Вместе мы встали, но ноги меня не слушались. Скованная окаменевшими лопатками, сросшимися с шеей, а также руками, которые сковались в замок и не отрывались от груди, на полусогнутых коленях, я доковыляла до скамьи, куда меня усадили. Я чувствовала, какой горб сейчас у меня на спине, но ничего не могла сделать, зато наконец получила возможность рассмотреть не только эту жалкую избу, но и мою спасительницу, ведь она быстро зажгла лучину (Лучи́на – тонкая длинная щепка сухого дерева, предназначенная для растопки печи или для освещения избы.), стоявшую рядом со столом.

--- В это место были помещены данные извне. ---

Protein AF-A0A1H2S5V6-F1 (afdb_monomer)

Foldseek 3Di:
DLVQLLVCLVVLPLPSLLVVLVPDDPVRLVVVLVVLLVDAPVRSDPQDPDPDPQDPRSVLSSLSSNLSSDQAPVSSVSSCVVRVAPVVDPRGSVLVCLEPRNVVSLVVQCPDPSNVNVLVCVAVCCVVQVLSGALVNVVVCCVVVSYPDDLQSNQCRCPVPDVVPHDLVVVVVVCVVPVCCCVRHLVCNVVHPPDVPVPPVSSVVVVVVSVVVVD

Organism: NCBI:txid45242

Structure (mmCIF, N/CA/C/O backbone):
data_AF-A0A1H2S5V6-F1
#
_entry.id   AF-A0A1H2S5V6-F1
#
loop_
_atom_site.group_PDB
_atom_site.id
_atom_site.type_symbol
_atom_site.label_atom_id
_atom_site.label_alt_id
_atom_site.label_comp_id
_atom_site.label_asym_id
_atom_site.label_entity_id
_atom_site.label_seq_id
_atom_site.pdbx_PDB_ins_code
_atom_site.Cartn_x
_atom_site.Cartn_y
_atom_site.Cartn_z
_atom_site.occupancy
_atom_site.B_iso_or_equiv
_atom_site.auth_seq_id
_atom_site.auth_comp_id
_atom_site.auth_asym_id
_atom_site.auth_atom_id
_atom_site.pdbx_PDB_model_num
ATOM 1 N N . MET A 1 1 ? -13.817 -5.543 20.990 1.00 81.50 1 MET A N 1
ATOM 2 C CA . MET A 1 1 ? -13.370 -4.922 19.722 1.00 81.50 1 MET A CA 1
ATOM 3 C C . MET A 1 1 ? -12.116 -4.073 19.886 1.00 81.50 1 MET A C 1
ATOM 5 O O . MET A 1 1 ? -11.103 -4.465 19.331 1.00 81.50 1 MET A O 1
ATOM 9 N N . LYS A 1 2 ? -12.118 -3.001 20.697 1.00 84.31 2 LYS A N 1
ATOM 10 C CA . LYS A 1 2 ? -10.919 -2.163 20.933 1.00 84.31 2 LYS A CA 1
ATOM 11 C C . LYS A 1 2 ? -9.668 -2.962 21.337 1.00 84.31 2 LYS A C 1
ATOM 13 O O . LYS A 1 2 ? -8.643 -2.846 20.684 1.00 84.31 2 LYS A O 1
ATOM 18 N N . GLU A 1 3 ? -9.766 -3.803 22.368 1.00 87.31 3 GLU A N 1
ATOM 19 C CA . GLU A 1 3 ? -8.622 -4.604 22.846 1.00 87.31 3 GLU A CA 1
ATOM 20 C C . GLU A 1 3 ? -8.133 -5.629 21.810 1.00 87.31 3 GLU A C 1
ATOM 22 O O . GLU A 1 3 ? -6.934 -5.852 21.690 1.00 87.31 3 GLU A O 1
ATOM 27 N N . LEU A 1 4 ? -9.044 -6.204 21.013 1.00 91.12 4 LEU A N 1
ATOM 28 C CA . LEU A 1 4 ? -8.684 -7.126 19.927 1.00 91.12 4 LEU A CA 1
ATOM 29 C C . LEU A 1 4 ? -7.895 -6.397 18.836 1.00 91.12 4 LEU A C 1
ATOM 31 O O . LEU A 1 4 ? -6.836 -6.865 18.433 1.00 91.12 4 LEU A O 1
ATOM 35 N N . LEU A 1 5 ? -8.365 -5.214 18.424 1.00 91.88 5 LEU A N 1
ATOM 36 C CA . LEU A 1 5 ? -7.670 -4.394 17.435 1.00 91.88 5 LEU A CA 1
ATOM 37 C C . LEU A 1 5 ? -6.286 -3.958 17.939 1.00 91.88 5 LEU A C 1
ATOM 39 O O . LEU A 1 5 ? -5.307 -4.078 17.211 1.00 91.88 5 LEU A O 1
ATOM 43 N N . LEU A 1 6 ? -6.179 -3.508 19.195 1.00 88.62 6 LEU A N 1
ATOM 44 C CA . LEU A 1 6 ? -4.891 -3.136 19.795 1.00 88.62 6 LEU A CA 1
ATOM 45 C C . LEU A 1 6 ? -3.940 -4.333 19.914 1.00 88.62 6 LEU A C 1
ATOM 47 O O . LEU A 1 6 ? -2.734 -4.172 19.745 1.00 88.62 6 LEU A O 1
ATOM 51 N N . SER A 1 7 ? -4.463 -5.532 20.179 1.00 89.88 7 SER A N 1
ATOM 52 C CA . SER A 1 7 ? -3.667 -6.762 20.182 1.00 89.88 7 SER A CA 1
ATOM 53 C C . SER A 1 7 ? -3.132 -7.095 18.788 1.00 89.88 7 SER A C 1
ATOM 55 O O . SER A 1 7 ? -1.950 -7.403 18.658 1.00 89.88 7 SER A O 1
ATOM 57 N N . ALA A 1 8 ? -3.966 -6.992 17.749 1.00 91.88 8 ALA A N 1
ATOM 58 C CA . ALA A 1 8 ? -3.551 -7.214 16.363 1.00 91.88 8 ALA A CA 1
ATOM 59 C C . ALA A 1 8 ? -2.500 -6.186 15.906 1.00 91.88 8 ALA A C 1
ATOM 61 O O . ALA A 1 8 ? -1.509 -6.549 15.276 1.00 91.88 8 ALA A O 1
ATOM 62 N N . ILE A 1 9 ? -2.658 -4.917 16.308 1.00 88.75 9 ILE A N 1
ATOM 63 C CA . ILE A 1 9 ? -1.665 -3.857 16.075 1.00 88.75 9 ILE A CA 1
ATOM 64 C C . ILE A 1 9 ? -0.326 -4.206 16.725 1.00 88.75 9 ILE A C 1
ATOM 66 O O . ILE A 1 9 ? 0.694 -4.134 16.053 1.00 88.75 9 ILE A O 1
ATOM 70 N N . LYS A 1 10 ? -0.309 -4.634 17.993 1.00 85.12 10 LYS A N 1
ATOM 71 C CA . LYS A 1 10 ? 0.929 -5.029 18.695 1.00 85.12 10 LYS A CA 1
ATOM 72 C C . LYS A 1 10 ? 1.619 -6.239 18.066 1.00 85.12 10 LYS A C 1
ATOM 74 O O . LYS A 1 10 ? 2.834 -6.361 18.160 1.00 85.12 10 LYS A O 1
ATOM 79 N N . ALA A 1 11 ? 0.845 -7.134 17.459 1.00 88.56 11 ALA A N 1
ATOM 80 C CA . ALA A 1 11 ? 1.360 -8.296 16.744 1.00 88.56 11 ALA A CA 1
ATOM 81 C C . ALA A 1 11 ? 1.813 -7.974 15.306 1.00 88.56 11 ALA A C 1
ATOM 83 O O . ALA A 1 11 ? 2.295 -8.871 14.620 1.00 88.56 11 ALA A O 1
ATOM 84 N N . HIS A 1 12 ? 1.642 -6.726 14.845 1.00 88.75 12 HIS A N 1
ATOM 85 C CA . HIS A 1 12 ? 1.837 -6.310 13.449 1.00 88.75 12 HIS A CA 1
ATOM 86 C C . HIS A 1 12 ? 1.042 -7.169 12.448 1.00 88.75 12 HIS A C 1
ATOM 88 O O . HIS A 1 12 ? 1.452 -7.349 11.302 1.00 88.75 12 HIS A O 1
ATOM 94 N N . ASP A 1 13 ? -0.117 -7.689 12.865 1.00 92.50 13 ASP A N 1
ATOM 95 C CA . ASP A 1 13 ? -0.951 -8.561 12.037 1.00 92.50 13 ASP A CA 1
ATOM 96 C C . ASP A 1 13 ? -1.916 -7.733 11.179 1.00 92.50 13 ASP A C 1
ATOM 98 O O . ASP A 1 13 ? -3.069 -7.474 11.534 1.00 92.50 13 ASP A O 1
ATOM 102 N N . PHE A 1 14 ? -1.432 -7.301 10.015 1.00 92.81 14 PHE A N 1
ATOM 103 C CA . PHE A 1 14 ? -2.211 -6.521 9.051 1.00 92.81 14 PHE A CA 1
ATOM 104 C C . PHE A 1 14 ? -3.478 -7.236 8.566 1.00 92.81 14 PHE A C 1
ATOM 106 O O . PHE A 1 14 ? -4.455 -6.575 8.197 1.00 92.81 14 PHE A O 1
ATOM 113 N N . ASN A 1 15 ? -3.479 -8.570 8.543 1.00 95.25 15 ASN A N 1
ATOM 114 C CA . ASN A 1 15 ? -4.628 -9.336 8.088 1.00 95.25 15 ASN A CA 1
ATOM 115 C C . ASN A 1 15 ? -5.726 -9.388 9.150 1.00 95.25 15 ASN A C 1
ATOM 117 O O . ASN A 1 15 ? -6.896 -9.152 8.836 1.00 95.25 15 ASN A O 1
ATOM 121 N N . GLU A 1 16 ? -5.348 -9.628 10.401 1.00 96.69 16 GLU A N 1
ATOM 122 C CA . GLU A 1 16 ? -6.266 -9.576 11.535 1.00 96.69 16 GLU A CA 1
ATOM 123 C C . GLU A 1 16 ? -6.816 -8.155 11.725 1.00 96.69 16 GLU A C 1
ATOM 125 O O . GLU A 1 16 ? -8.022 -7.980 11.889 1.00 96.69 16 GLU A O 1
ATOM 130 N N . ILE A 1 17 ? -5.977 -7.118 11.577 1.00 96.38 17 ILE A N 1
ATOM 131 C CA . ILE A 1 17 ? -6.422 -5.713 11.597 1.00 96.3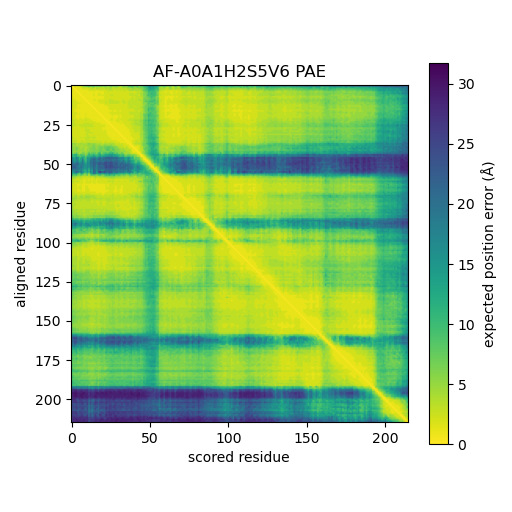8 17 ILE A CA 1
ATOM 132 C C . ILE A 1 17 ? -7.521 -5.467 10.555 1.00 96.38 17 ILE A C 1
ATOM 134 O O . ILE A 1 17 ? -8.578 -4.935 10.903 1.00 96.38 17 ILE A O 1
ATOM 138 N N . ARG A 1 18 ? -7.311 -5.866 9.289 1.00 96.06 18 ARG A N 1
ATOM 139 C CA . ARG A 1 18 ? -8.341 -5.726 8.241 1.00 96.06 18 ARG A CA 1
ATOM 140 C C . ARG A 1 18 ? -9.612 -6.470 8.615 1.00 96.06 18 ARG A C 1
ATOM 142 O O . ARG A 1 18 ? -10.692 -5.895 8.537 1.00 96.06 18 ARG A O 1
ATOM 149 N N . THR A 1 19 ? -9.477 -7.726 9.030 1.00 96.44 19 THR A N 1
ATOM 150 C CA . THR A 1 19 ? -10.608 -8.600 9.366 1.00 96.44 19 THR A CA 1
ATOM 151 C C . THR A 1 19 ? -11.463 -7.984 10.468 1.00 96.44 19 THR A C 1
ATOM 153 O O . THR A 1 19 ? -12.680 -7.869 10.313 1.00 96.44 19 THR A O 1
ATOM 156 N N . ILE A 1 20 ? -10.825 -7.498 11.537 1.00 96.88 20 ILE A N 1
ATOM 157 C CA . ILE A 1 20 ? -11.500 -6.802 12.630 1.00 96.88 20 ILE A CA 1
ATOM 158 C C . ILE A 1 20 ? -12.199 -5.548 12.106 1.00 96.88 20 ILE A C 1
ATOM 160 O O . ILE A 1 20 ? -13.401 -5.410 12.313 1.00 96.88 20 ILE A O 1
ATOM 164 N N . CYS A 1 21 ? -11.486 -4.648 11.420 1.00 96.75 21 CYS A N 1
ATOM 165 C CA . CYS A 1 21 ? -12.037 -3.365 10.969 1.00 96.75 21 CYS A CA 1
ATOM 166 C C . CYS A 1 21 ? -13.184 -3.520 9.958 1.00 96.75 21 CYS A C 1
ATOM 168 O O . CYS A 1 21 ? -14.141 -2.743 9.976 1.00 96.75 21 CYS A O 1
ATOM 170 N N . PHE A 1 22 ? -13.110 -4.516 9.075 1.00 95.56 22 PHE A N 1
ATOM 171 C CA . PHE A 1 22 ? -14.128 -4.769 8.054 1.00 95.56 22 PHE A CA 1
ATOM 172 C C . PHE A 1 22 ? -15.387 -5.421 8.628 1.00 95.56 22 PHE A C 1
ATOM 174 O O . PHE A 1 22 ? -16.458 -5.238 8.057 1.00 95.56 22 PHE A O 1
ATOM 181 N N . GLY A 1 23 ? -15.270 -6.131 9.754 1.00 95.06 23 GLY A N 1
ATOM 182 C CA . GLY A 1 23 ? -16.395 -6.745 10.461 1.00 95.06 23 GLY A CA 1
ATOM 183 C C . GLY A 1 23 ? -17.151 -5.814 11.414 1.00 95.06 23 GLY A C 1
ATOM 184 O O . GLY A 1 23 ? -18.132 -6.247 12.014 1.00 95.06 23 GLY A O 1
ATOM 185 N N . LEU A 1 24 ? -16.712 -4.564 11.587 1.00 95.56 24 LEU A N 1
ATOM 186 C CA . LEU A 1 24 ? -17.364 -3.610 12.489 1.00 95.56 24 LEU A CA 1
ATOM 187 C C . LEU A 1 24 ? -18.690 -3.104 11.922 1.00 95.56 24 LEU A C 1
ATOM 189 O O . LEU A 1 24 ? -18.779 -2.743 10.746 1.00 95.56 24 LEU A O 1
ATOM 193 N N . SER A 1 25 ? -19.679 -2.948 12.800 1.00 95.19 25 SER A N 1
ATOM 194 C CA . SER A 1 25 ? -20.831 -2.086 12.522 1.00 95.19 25 SER A CA 1
ATOM 195 C C . SER A 1 25 ? -20.409 -0.614 12.396 1.00 95.19 25 SER A C 1
ATOM 197 O O . SER A 1 25 ? -19.349 -0.207 12.882 1.00 95.19 25 SER A O 1
ATOM 199 N N . GLU A 1 26 ? -21.252 0.219 11.781 1.00 93.50 26 GLU A N 1
ATOM 200 C CA . GLU A 1 26 ? -20.996 1.665 11.673 1.00 93.50 26 GLU A CA 1
ATOM 201 C C . GLU A 1 26 ? -20.816 2.330 13.046 1.00 93.50 26 GLU A C 1
ATOM 203 O O . GLU A 1 26 ? -19.919 3.155 13.225 1.00 93.50 26 GLU A O 1
ATOM 208 N N . GLU A 1 27 ? -21.612 1.931 14.044 1.00 94.94 27 GLU A N 1
ATOM 209 C CA . GLU A 1 27 ? -21.522 2.471 15.404 1.00 94.94 27 GLU A CA 1
ATOM 210 C C . GLU A 1 27 ? -20.184 2.113 16.071 1.00 94.94 27 GLU A C 1
ATOM 212 O O . GLU A 1 27 ? -19.533 2.965 16.681 1.00 94.94 27 GLU A O 1
ATOM 217 N N . GLU A 1 28 ? -19.738 0.860 15.946 1.00 95.50 28 GLU A N 1
ATOM 218 C CA . GLU A 1 28 ? -18.447 0.423 16.485 1.00 95.50 28 GLU A CA 1
ATOM 219 C C . GLU A 1 28 ? -17.276 1.097 15.772 1.00 95.50 28 GLU A C 1
ATOM 221 O O . GLU A 1 28 ? -16.322 1.527 16.428 1.00 95.50 28 GLU A O 1
ATOM 226 N N . ARG A 1 29 ? -17.363 1.230 14.444 1.00 95.06 29 ARG A N 1
ATOM 227 C CA . ARG A 1 29 ? -16.377 1.939 13.628 1.00 95.06 29 ARG A CA 1
ATOM 228 C C . ARG A 1 29 ? -16.258 3.391 14.068 1.00 95.06 29 ARG A C 1
ATOM 230 O O . ARG A 1 29 ? -15.144 3.848 14.305 1.00 95.06 29 ARG A O 1
ATOM 237 N N . LEU A 1 30 ? -17.374 4.099 14.247 1.00 93.75 30 LEU A N 1
ATOM 238 C CA . LEU A 1 30 ? -17.364 5.491 14.693 1.00 93.75 30 LEU A CA 1
ATOM 239 C C . LEU A 1 30 ? -16.753 5.634 16.093 1.00 93.75 30 LEU A C 1
ATOM 241 O O . LEU A 1 30 ? -15.893 6.489 16.299 1.00 93.75 30 LEU A O 1
ATOM 245 N N . LYS A 1 31 ? -17.128 4.763 17.040 1.00 93.75 31 LYS A N 1
ATOM 246 C CA . LYS A 1 31 ? -16.537 4.747 18.391 1.00 93.75 31 LYS A CA 1
ATOM 247 C C . LYS A 1 31 ? -15.023 4.540 18.350 1.00 93.75 31 LYS A C 1
ATOM 249 O O . LYS A 1 31 ? -14.297 5.208 19.085 1.00 93.75 31 LYS A O 1
ATOM 254 N N . LEU A 1 32 ? -14.538 3.637 17.496 1.00 93.50 32 LEU A N 1
ATOM 255 C CA . LEU A 1 32 ? -13.104 3.404 17.331 1.00 93.50 32 LEU A CA 1
ATOM 256 C C . LEU A 1 32 ? -12.406 4.571 16.627 1.00 93.50 32 LEU A C 1
ATOM 258 O O . LEU A 1 32 ? -11.351 4.983 17.099 1.00 93.50 32 LEU A O 1
ATOM 262 N N . LYS A 1 33 ? -12.995 5.163 15.580 1.00 92.62 33 LYS A N 1
ATOM 263 C CA . LYS A 1 33 ? -12.455 6.371 14.929 1.00 92.62 33 LYS A CA 1
ATOM 264 C C . LYS A 1 33 ? -12.263 7.495 15.947 1.00 92.62 33 LYS A C 1
ATOM 266 O O . LYS A 1 33 ? -11.164 8.027 16.048 1.00 92.62 33 LYS A O 1
ATOM 271 N N . VAL A 1 34 ? -13.286 7.792 16.753 1.00 91.06 34 VAL A N 1
ATOM 272 C CA . VAL A 1 34 ? -13.205 8.804 17.823 1.00 91.06 34 VAL A CA 1
ATOM 273 C C . VAL A 1 34 ? -12.109 8.451 18.828 1.00 91.06 34 VAL A C 1
ATOM 275 O O . VAL A 1 34 ? -11.267 9.289 19.126 1.00 91.06 34 VAL A O 1
ATOM 278 N N . PHE A 1 35 ? -12.040 7.199 19.290 1.00 89.50 35 PHE A N 1
ATOM 279 C CA . PHE A 1 35 ? -10.982 6.762 20.205 1.00 89.50 35 PHE A CA 1
ATOM 280 C C . PHE A 1 35 ? -9.569 6.994 19.640 1.00 89.50 35 PHE A C 1
ATOM 282 O O . PHE A 1 35 ? -8.716 7.531 20.351 1.00 89.50 35 PHE A O 1
ATOM 289 N N . PHE A 1 36 ? -9.328 6.622 18.378 1.00 87.25 36 PHE A N 1
ATOM 290 C CA . PHE A 1 36 ? -8.042 6.826 17.704 1.00 87.25 36 PHE A CA 1
ATOM 291 C C . PHE A 1 36 ? -7.721 8.308 17.495 1.00 87.25 36 PHE A C 1
ATOM 293 O O . PHE A 1 36 ? -6.565 8.716 17.597 1.00 87.25 36 PHE A O 1
ATOM 300 N N . LEU A 1 37 ? -8.743 9.110 17.195 1.00 86.00 37 LEU A N 1
ATOM 301 C CA . LEU A 1 37 ? -8.597 10.541 16.987 1.00 86.00 37 LEU A CA 1
ATOM 302 C C . LEU A 1 37 ? -8.382 11.301 18.286 1.00 86.00 37 LEU A C 1
ATOM 304 O O . LEU A 1 37 ? -7.649 12.278 18.247 1.00 86.00 37 LEU A O 1
ATOM 308 N N . ASP A 1 38 ? -8.945 10.875 19.418 1.00 86.44 38 ASP A N 1
ATOM 309 C CA . ASP A 1 38 ? -8.841 11.574 20.704 1.00 86.44 38 ASP A CA 1
ATOM 310 C C . ASP A 1 38 ? -7.620 11.147 21.520 1.00 86.44 38 ASP A C 1
ATOM 312 O O . ASP A 1 38 ? -6.973 11.993 22.147 1.00 86.44 38 ASP A O 1
ATOM 316 N N . THR A 1 39 ? -7.242 9.872 21.447 1.00 82.06 39 THR A N 1
ATOM 317 C CA . THR A 1 39 ? -6.145 9.306 22.240 1.00 82.06 39 THR A CA 1
ATOM 318 C C . THR A 1 39 ? -4.809 9.485 21.507 1.00 82.06 39 THR A C 1
ATOM 320 O O . THR A 1 39 ? -4.701 9.108 20.346 1.00 82.06 39 THR A O 1
ATOM 323 N N . PRO A 1 40 ? -3.756 10.051 22.120 1.00 77.44 40 PRO A N 1
ATOM 324 C CA . PRO A 1 40 ? -2.415 10.037 21.535 1.00 77.44 40 PRO A CA 1
ATOM 325 C C . PRO A 1 40 ? -1.894 8.604 21.376 1.00 77.44 40 PRO A C 1
ATOM 327 O O . PRO A 1 40 ? -2.096 7.783 22.270 1.00 77.44 40 PRO A O 1
ATOM 330 N N . ILE A 1 41 ? -1.149 8.308 20.303 1.00 75.81 41 ILE A N 1
ATOM 331 C CA . ILE A 1 41 ? -0.582 6.957 20.083 1.00 75.81 41 ILE A CA 1
ATOM 332 C C . ILE A 1 41 ? 0.209 6.452 21.294 1.00 75.81 41 ILE A C 1
ATOM 334 O O . ILE A 1 41 ? 0.085 5.289 21.669 1.00 75.81 41 ILE A O 1
ATOM 338 N N . THR A 1 42 ? 0.973 7.334 21.940 1.00 71.50 42 THR A N 1
ATOM 339 C CA . THR A 1 42 ? 1.785 7.009 23.123 1.00 71.50 42 THR A CA 1
ATOM 340 C C . THR A 1 42 ? 0.970 6.518 24.320 1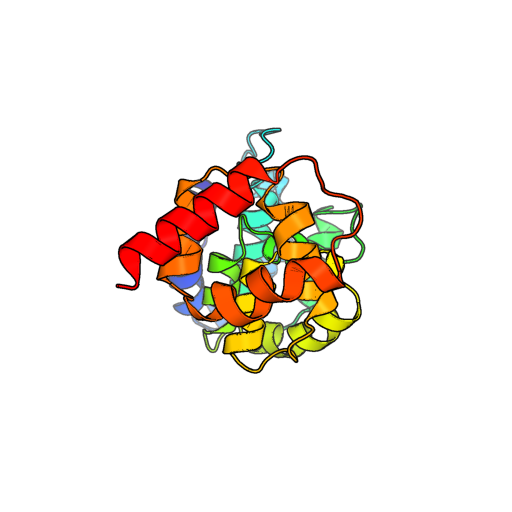.00 71.50 42 THR A C 1
ATOM 342 O O . THR A 1 42 ? 1.541 5.949 25.241 1.00 71.50 42 THR A O 1
ATOM 345 N N . GLN A 1 43 ? -0.346 6.747 24.330 1.00 74.19 43 GLN A N 1
ATOM 346 C CA . GLN A 1 43 ? -1.269 6.283 25.368 1.00 74.19 43 GLN A CA 1
ATOM 347 C C . GLN A 1 43 ? -2.069 5.046 24.942 1.00 74.19 43 GLN A C 1
ATOM 349 O O . GLN A 1 43 ? -2.721 4.425 25.778 1.00 74.19 43 GLN A O 1
ATOM 354 N N . MET A 1 44 ? -2.047 4.680 23.656 1.00 71.81 44 MET A N 1
ATOM 355 C CA . MET A 1 44 ? -2.761 3.501 23.159 1.00 71.81 44 MET A CA 1
ATOM 356 C C . MET A 1 44 ? -1.997 2.202 23.455 1.00 71.81 44 MET A C 1
ATOM 358 O O . MET A 1 44 ? -2.625 1.155 23.617 1.00 71.81 44 MET A O 1
ATOM 362 N N . TYR A 1 45 ? -0.660 2.257 23.525 1.00 68.12 45 TYR A N 1
ATOM 363 C CA . TYR A 1 45 ? 0.212 1.164 23.971 1.00 68.12 45 TYR A CA 1
ATOM 364 C C . TYR A 1 45 ? 1.656 1.635 24.201 1.00 68.12 45 TYR A C 1
ATOM 366 O O . TYR A 1 45 ? 2.090 2.638 23.634 1.00 68.12 45 TYR A O 1
ATOM 374 N N . ASP A 1 46 ? 2.407 0.876 25.006 1.00 62.12 46 ASP A N 1
ATOM 375 C CA . ASP A 1 46 ? 3.851 1.055 25.164 1.00 62.12 46 ASP A CA 1
ATOM 376 C C . ASP A 1 46 ? 4.554 0.726 23.843 1.00 62.12 46 ASP A C 1
ATOM 378 O O . ASP A 1 46 ? 4.671 -0.440 23.472 1.00 62.12 46 ASP A O 1
ATOM 382 N N . LEU A 1 47 ? 4.997 1.760 23.128 1.00 56.50 47 LEU A N 1
ATOM 383 C CA . LEU A 1 47 ? 5.773 1.639 21.894 1.00 56.50 47 LEU A CA 1
ATOM 384 C C . LEU A 1 47 ? 7.215 1.215 22.226 1.00 56.50 47 LEU A C 1
ATOM 386 O O . LEU A 1 47 ? 7.980 2.049 22.736 1.00 56.50 47 LEU A O 1
ATOM 390 N N . PRO A 1 48 ? 7.667 -0.017 21.938 1.00 50.22 48 PRO A N 1
ATOM 391 C CA . PRO A 1 48 ? 9.095 -0.276 21.858 1.00 50.22 48 PRO A CA 1
ATOM 392 C C . PRO A 1 48 ? 9.708 0.635 20.784 1.00 50.22 48 PRO A C 1
ATOM 394 O O . PRO A 1 48 ? 9.348 0.591 19.611 1.00 50.22 48 PRO A O 1
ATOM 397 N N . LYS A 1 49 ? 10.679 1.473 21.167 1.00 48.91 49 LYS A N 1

Обстановка ничтожного жилища ожидаемо сильно напоминала хозяйку: изнутри верхняя половина всех стен, а также печь и потолок, были чёрные, что позволило мне впервые обратить внимание на запах, который трудно было не заметить. Пахло сажей, гарью, пóтом и грязным телом, из-за чего приходилось делать короткие вдохи, лишь бы не чувствовать это. Запах горелого был более менее сносен, но смрад от нечистой кожи был невыносим. Заполнять всё помещение одним лишь собой – эгоизм, впрочем, у человека, виновного в этом, были и другие грехи. У меня впервые появилась возможность рассмотреть Корову полностью, но поворачивать голову я не осмелилась, разглядывая нелюдя из-под ресниц. Короткие грязные волосы с седыми висками были заплетены в косу и спрятаны под платком, таким же пыльным и серым, как и вся её одежда: сарафан и фартук, только и всего. Закатанные рукава оголяли крупные распухшие руки с толстыми пальцами, но не могли спрятать широких мощных плеч. Вся ткань на её грузной горбатой спине была мокрая, а низ рубахи, как и её босые худые ноги – почти чёрный, видно, она вообще не утруждается стирать свою одежду. И так непропорциональное тело с увесистым тяжёлым верхом и тонюсенькими ножками выглядело ещё абсурднее, когда было видно её лицо. Я понятия не имею, да и знать не хочу, кто её в жизни так обидел, что мощная нижняя челюсть всегда старалась выдвинуться вперёд, выставляя напоказ неровные зубы и её безудержную злобу. Несчастная всегда носила гримасу раздражения, зависти, отвращения и ярости на лице, а это, должно быть, очень тяжело. Я бы её пожалела, да некогда, раны кровоточили и сильно щипали.